▸ **Assignment**:
Your answer should consist only of the lines below from the one with "ATOM 25 N N" through the one with "ATOM 33 N N", copied exactly.

"""

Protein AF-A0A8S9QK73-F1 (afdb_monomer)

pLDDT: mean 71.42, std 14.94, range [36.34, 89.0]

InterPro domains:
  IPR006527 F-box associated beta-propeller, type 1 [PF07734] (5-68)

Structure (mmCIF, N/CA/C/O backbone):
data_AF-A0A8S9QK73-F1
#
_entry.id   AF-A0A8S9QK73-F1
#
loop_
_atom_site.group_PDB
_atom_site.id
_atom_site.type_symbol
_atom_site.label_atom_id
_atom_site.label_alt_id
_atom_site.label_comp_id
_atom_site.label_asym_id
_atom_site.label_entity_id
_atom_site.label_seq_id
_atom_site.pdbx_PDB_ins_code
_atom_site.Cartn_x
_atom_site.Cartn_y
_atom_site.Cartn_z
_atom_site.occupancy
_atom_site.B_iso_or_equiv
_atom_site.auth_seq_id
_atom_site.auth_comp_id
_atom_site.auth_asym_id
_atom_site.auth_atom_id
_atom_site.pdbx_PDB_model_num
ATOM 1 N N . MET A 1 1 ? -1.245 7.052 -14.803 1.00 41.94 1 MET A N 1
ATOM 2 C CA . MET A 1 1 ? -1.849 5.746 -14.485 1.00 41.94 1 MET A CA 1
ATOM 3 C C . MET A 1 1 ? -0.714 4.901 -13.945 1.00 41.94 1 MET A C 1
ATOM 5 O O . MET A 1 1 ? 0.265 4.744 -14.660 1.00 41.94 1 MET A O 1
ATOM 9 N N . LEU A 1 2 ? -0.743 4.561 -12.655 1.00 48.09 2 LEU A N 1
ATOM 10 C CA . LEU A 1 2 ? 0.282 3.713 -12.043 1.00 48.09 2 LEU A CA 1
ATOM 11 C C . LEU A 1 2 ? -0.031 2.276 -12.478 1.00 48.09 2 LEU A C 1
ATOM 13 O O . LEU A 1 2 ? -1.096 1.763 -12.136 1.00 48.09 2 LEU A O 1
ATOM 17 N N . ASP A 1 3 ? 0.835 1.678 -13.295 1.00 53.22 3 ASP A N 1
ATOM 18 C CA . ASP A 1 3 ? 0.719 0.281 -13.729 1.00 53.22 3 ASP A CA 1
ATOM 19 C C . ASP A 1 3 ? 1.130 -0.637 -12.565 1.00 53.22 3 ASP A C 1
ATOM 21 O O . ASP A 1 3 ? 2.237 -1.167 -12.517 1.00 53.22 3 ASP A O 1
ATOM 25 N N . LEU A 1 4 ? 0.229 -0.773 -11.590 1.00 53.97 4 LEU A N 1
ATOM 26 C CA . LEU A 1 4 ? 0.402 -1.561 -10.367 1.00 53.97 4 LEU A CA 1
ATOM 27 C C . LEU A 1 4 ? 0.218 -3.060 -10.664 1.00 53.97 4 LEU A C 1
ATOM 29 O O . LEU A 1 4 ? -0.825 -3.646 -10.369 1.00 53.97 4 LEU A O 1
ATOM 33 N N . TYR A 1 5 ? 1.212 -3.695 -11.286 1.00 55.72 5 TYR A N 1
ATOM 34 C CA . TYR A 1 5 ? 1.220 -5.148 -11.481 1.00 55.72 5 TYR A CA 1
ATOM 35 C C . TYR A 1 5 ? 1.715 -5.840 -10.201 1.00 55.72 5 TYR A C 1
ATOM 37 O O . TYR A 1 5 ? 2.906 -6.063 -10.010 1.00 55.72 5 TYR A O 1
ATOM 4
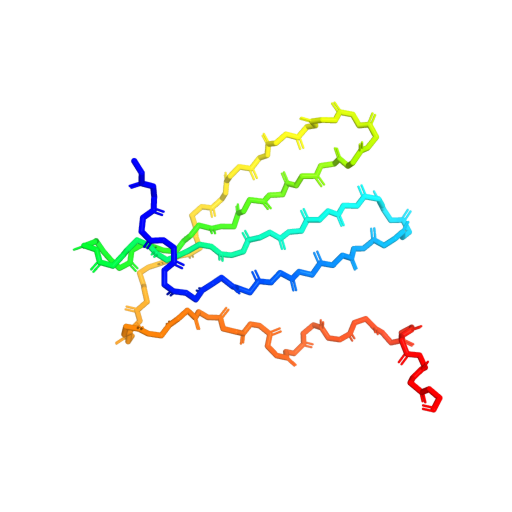5 N N . GLY A 1 6 ? 0.777 -6.177 -9.312 1.00 60.72 6 GLY A N 1
ATOM 46 C CA . GLY A 1 6 ? 1.049 -6.911 -8.074 1.00 60.72 6 GLY A CA 1
ATOM 47 C C . GLY A 1 6 ? 1.434 -5.994 -6.916 1.00 60.72 6 GLY A C 1
ATOM 48 O O . GLY A 1 6 ? 2.602 -5.777 -6.634 1.00 60.72 6 GLY A O 1
ATOM 49 N N . GLY A 1 7 ? 0.438 -5.476 -6.206 1.00 67.38 7 GLY A N 1
ATOM 50 C CA . GLY A 1 7 ? 0.650 -4.906 -4.879 1.00 67.38 7 GLY A CA 1
ATOM 51 C C . GLY A 1 7 ? 0.326 -5.951 -3.820 1.00 67.38 7 GLY A C 1
ATOM 52 O O . GLY A 1 7 ? -0.666 -6.671 -3.945 1.00 67.38 7 GLY A O 1
ATOM 53 N N . SER A 1 8 ? 1.133 -6.033 -2.768 1.00 76.81 8 SER A N 1
ATOM 54 C CA . SER A 1 8 ? 0.697 -6.665 -1.518 1.00 76.81 8 SER A CA 1
ATOM 55 C C . SER A 1 8 ? 0.315 -5.585 -0.521 1.00 76.81 8 SER A C 1
ATOM 57 O O . SER A 1 8 ? 0.849 -4.478 -0.570 1.00 76.81 8 SER A O 1
ATOM 59 N N . PHE A 1 9 ? -0.590 -5.894 0.396 1.00 84.00 9 PHE A N 1
ATOM 60 C CA . PHE A 1 9 ? -0.949 -4.981 1.470 1.00 84.00 9 PHE A CA 1
ATOM 61 C C . PHE A 1 9 ? -1.110 -5.739 2.782 1.00 84.00 9 PHE A C 1
ATOM 63 O O . PHE A 1 9 ? -1.337 -6.950 2.781 1.00 84.00 9 PHE A O 1
ATOM 70 N N . PHE A 1 10 ? -1.021 -5.016 3.893 1.00 82.69 10 PHE A N 1
ATOM 71 C CA . PHE A 1 10 ? -1.515 -5.489 5.180 1.00 82.69 10 PHE A CA 1
ATOM 72 C C . PHE A 1 10 ? -2.254 -4.372 5.911 1.00 82.69 10 PHE A C 1
ATOM 74 O O . PHE A 1 10 ? -2.060 -3.186 5.629 1.00 82.69 10 PHE A O 1
ATOM 81 N N . ILE A 1 11 ? -3.113 -4.774 6.843 1.00 86.12 11 ILE A N 1
ATOM 82 C CA . ILE A 1 11 ? -3.891 -3.884 7.697 1.00 86.12 11 ILE A CA 1
ATOM 83 C C . ILE A 1 11 ? -3.532 -4.212 9.142 1.00 86.12 11 ILE A C 1
ATOM 85 O O . ILE A 1 11 ? -3.529 -5.376 9.540 1.00 86.12 11 ILE A O 1
ATOM 89 N N . ASP A 1 12 ? -3.214 -3.178 9.903 1.00 85.00 12 ASP A N 1
ATOM 90 C CA . ASP A 1 12 ? -3.070 -3.209 11.349 1.00 85.00 12 ASP A CA 1
ATOM 91 C C . ASP A 1 12 ? -4.282 -2.486 11.943 1.00 85.00 12 ASP A C 1
ATOM 93 O O . ASP A 1 12 ? -4.360 -1.256 11.924 1.00 85.00 12 ASP A O 1
ATOM 97 N N . GLU A 1 13 ? -5.266 -3.258 12.404 1.00 86.75 13 GLU A N 1
ATOM 98 C CA . GLU A 1 13 ? -6.513 -2.721 12.959 1.00 86.75 13 GLU A CA 1
ATOM 99 C C . GLU A 1 13 ? -6.307 -2.041 14.318 1.00 86.75 13 GLU A C 1
ATOM 101 O O . GLU A 1 13 ? -7.014 -1.083 14.632 1.00 86.75 13 GLU A O 1
ATOM 106 N N . GLU A 1 14 ? -5.325 -2.491 15.108 1.00 86.06 14 GLU A N 1
ATOM 107 C CA . GLU A 1 14 ? -5.022 -1.924 16.426 1.00 86.06 14 GLU A CA 1
ATOM 108 C C . GLU A 1 14 ? -4.450 -0.512 16.280 1.00 86.06 14 GLU A C 1
ATOM 110 O O . GLU A 1 14 ? -4.922 0.430 16.921 1.00 86.06 14 GLU A O 1
ATOM 115 N N . ASN A 1 15 ? -3.482 -0.347 15.376 1.00 85.75 15 ASN A N 1
ATOM 116 C CA . ASN A 1 15 ? -2.871 0.950 15.089 1.00 85.75 15 ASN A CA 1
ATOM 117 C C . ASN A 1 15 ? -3.619 1.749 14.012 1.00 85.75 15 ASN A C 1
ATOM 119 O O . ASN A 1 15 ? -3.258 2.897 13.740 1.00 85.75 15 ASN A O 1
ATOM 123 N N . LYS A 1 16 ? -4.660 1.165 13.406 1.00 88.62 16 LYS A N 1
ATOM 124 C CA . LYS A 1 16 ? -5.460 1.750 12.318 1.00 88.62 16 LYS A CA 1
ATOM 125 C C . LYS A 1 16 ? -4.601 2.216 11.140 1.00 88.62 16 LYS A C 1
ATOM 127 O O . LYS A 1 16 ? -4.740 3.328 10.616 1.00 88.62 16 L
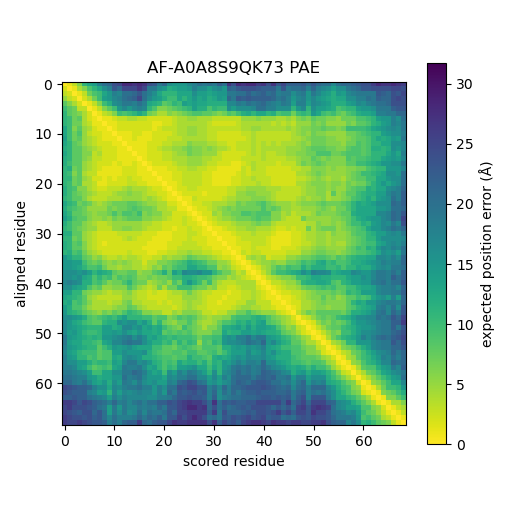YS A O 1
ATOM 132 N N . LEU A 1 17 ? -3.666 1.357 10.746 1.00 87.50 17 LEU A N 1
ATOM 133 C CA . LEU A 1 17 ? -2.752 1.586 9.635 1.00 87.50 17 LEU A CA 1
ATOM 134 C C . LEU A 1 17 ? -3.024 0.575 8.525 1.00 87.50 17 LEU A C 1
ATOM 136 O O . LEU A 1 17 ? -3.227 -0.608 8.776 1.00 87.50 17 LEU A O 1
ATOM 140 N N . ALA A 1 18 ? -2.952 1.029 7.284 1.00 87.06 18 ALA A N 1
ATOM 141 C CA . ALA A 1 18 ? -2.788 0.167 6.127 1.00 87.06 18 ALA A CA 1
ATOM 142 C C . ALA A 1 18 ? -1.399 0.405 5.543 1.00 87.06 18 ALA A C 1
ATOM 144 O O . ALA A 1 18 ? -0.943 1.547 5.455 1.00 87.06 18 ALA A O 1
ATOM 145 N N . VAL A 1 19 ? -0.725 -0.661 5.128 1.00 85.00 19 VAL A N 1
ATOM 146 C CA . VAL A 1 19 ? 0.532 -0.553 4.392 1.00 85.00 19 VAL A CA 1
ATOM 147 C C . VAL A 1 19 ? 0.367 -1.223 3.047 1.00 85.00 19 VAL A C 1
ATOM 149 O O . VAL A 1 19 ? -0.032 -2.383 2.973 1.00 85.00 19 VAL A O 1
ATOM 152 N N . VAL A 1 20 ? 0.678 -0.485 1.989 1.00 85.00 20 VAL A N 1
ATOM 153 C CA . VAL A 1 20 ? 0.641 -0.965 0.608 1.00 85.00 20 VAL A CA 1
ATOM 154 C C . VAL A 1 20 ? 2.062 -1.008 0.079 1.00 85.00 20 VAL A C 1
ATOM 156 O O . VAL A 1 20 ? 2.788 -0.021 0.173 1.00 85.00 20 VAL A O 1
ATOM 159 N N . PHE A 1 21 ? 2.453 -2.145 -0.477 1.00 81.69 21 PHE A N 1
ATOM 160 C CA . PHE A 1 21 ? 3.731 -2.319 -1.148 1.00 81.69 21 PHE A CA 1
ATOM 161 C C . PHE A 1 21 ? 3.529 -2.157 -2.651 1.00 81.69 21 PHE A C 1
ATOM 163 O O . PHE A 1 21 ? 2.727 -2.875 -3.250 1.00 81.69 21 PHE A O 1
ATOM 170 N N . ASP A 1 22 ? 4.263 -1.215 -3.229 1.00 82.00 22 ASP A N 1
ATOM 171 C CA . ASP A 1 22 ? 4.311 -0.917 -4.656 1.00 82.00 22 ASP A CA 1
ATOM 172 C C . ASP A 1 22 ? 5.663 -1.362 -5.239 1.00 82.00 22 ASP A C 1
ATOM 174 O O . ASP A 1 22 ? 6.688 -1.330 -4.551 1.00 82.00 22 ASP A O 1
ATOM 178 N N . LEU A 1 23 ? 5.653 -1.774 -6.506 1.00 80.00 23 LEU A N 1
ATOM 179 C CA . LEU A 1 23 ? 6.821 -2.078 -7.320 1.00 80.00 23 LEU A CA 1
ATOM 180 C C . LEU A 1 23 ? 6.720 -1.291 -8.631 1.00 80.00 23 LEU A C 1
ATOM 182 O O . LEU A 1 23 ? 5.921 -1.614 -9.511 1.00 80.00 23 LEU A O 1
ATOM 186 N N . ASP A 1 24 ? 7.609 -0.317 -8.810 1.00 78.50 24 ASP A N 1
ATOM 187 C CA . ASP A 1 24 ? 7.791 0.321 -10.108 1.00 78.50 24 ASP A CA 1
ATOM 188 C C . ASP A 1 24 ? 8.549 -0.631 -11.039 1.00 78.50 24 ASP A C 1
ATOM 190 O O . ASP A 1 24 ? 9.759 -0.809 -10.922 1.00 78.50 24 ASP A O 1
ATOM 194 N N . MET A 1 25 ? 7.850 -1.219 -12.007 1.00 73.56 25 MET A N 1
ATOM 195 C CA . MET A 1 25 ? 8.424 -2.168 -12.969 1.00 73.56 25 MET A CA 1
ATOM 196 C C . MET A 1 25 ? 9.538 -1.575 -13.846 1.00 73.56 25 MET A C 1
ATOM 198 O O . MET A 1 25 ? 10.362 -2.317 -14.377 1.00 73.56 25 MET A O 1
ATOM 202 N N . ARG A 1 26 ? 9.600 -0.247 -14.020 1.00 79.56 26 ARG A N 1
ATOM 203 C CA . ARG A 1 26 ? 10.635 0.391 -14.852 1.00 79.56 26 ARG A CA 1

"""

▸ **Answer to the exercise**:
ATOM 25 N N . LEU A 1 4 ? 0.229 -0.773 -11.590 1.00 53.97 4 LEU A N 1
ATOM 26 C CA . LEU A 1 4 ? 0.402 -1.561 -10.367 1.00 53.97 4 LEU A CA 1
ATOM 27 C C . LEU A 1 4 ? 0.218 -3.060 -10.664 1.00 53.97 4 LEU A C 1
ATOM 29 O O . LEU A 1 4 ? -0.825 -3.646 -10.369 1.00 53.97 4 LEU A O 1
ATOM 33 N N . TYR A 1 5 ? 1.212 -3.695 -11.286 1.00 55.72 5 TYR A N 1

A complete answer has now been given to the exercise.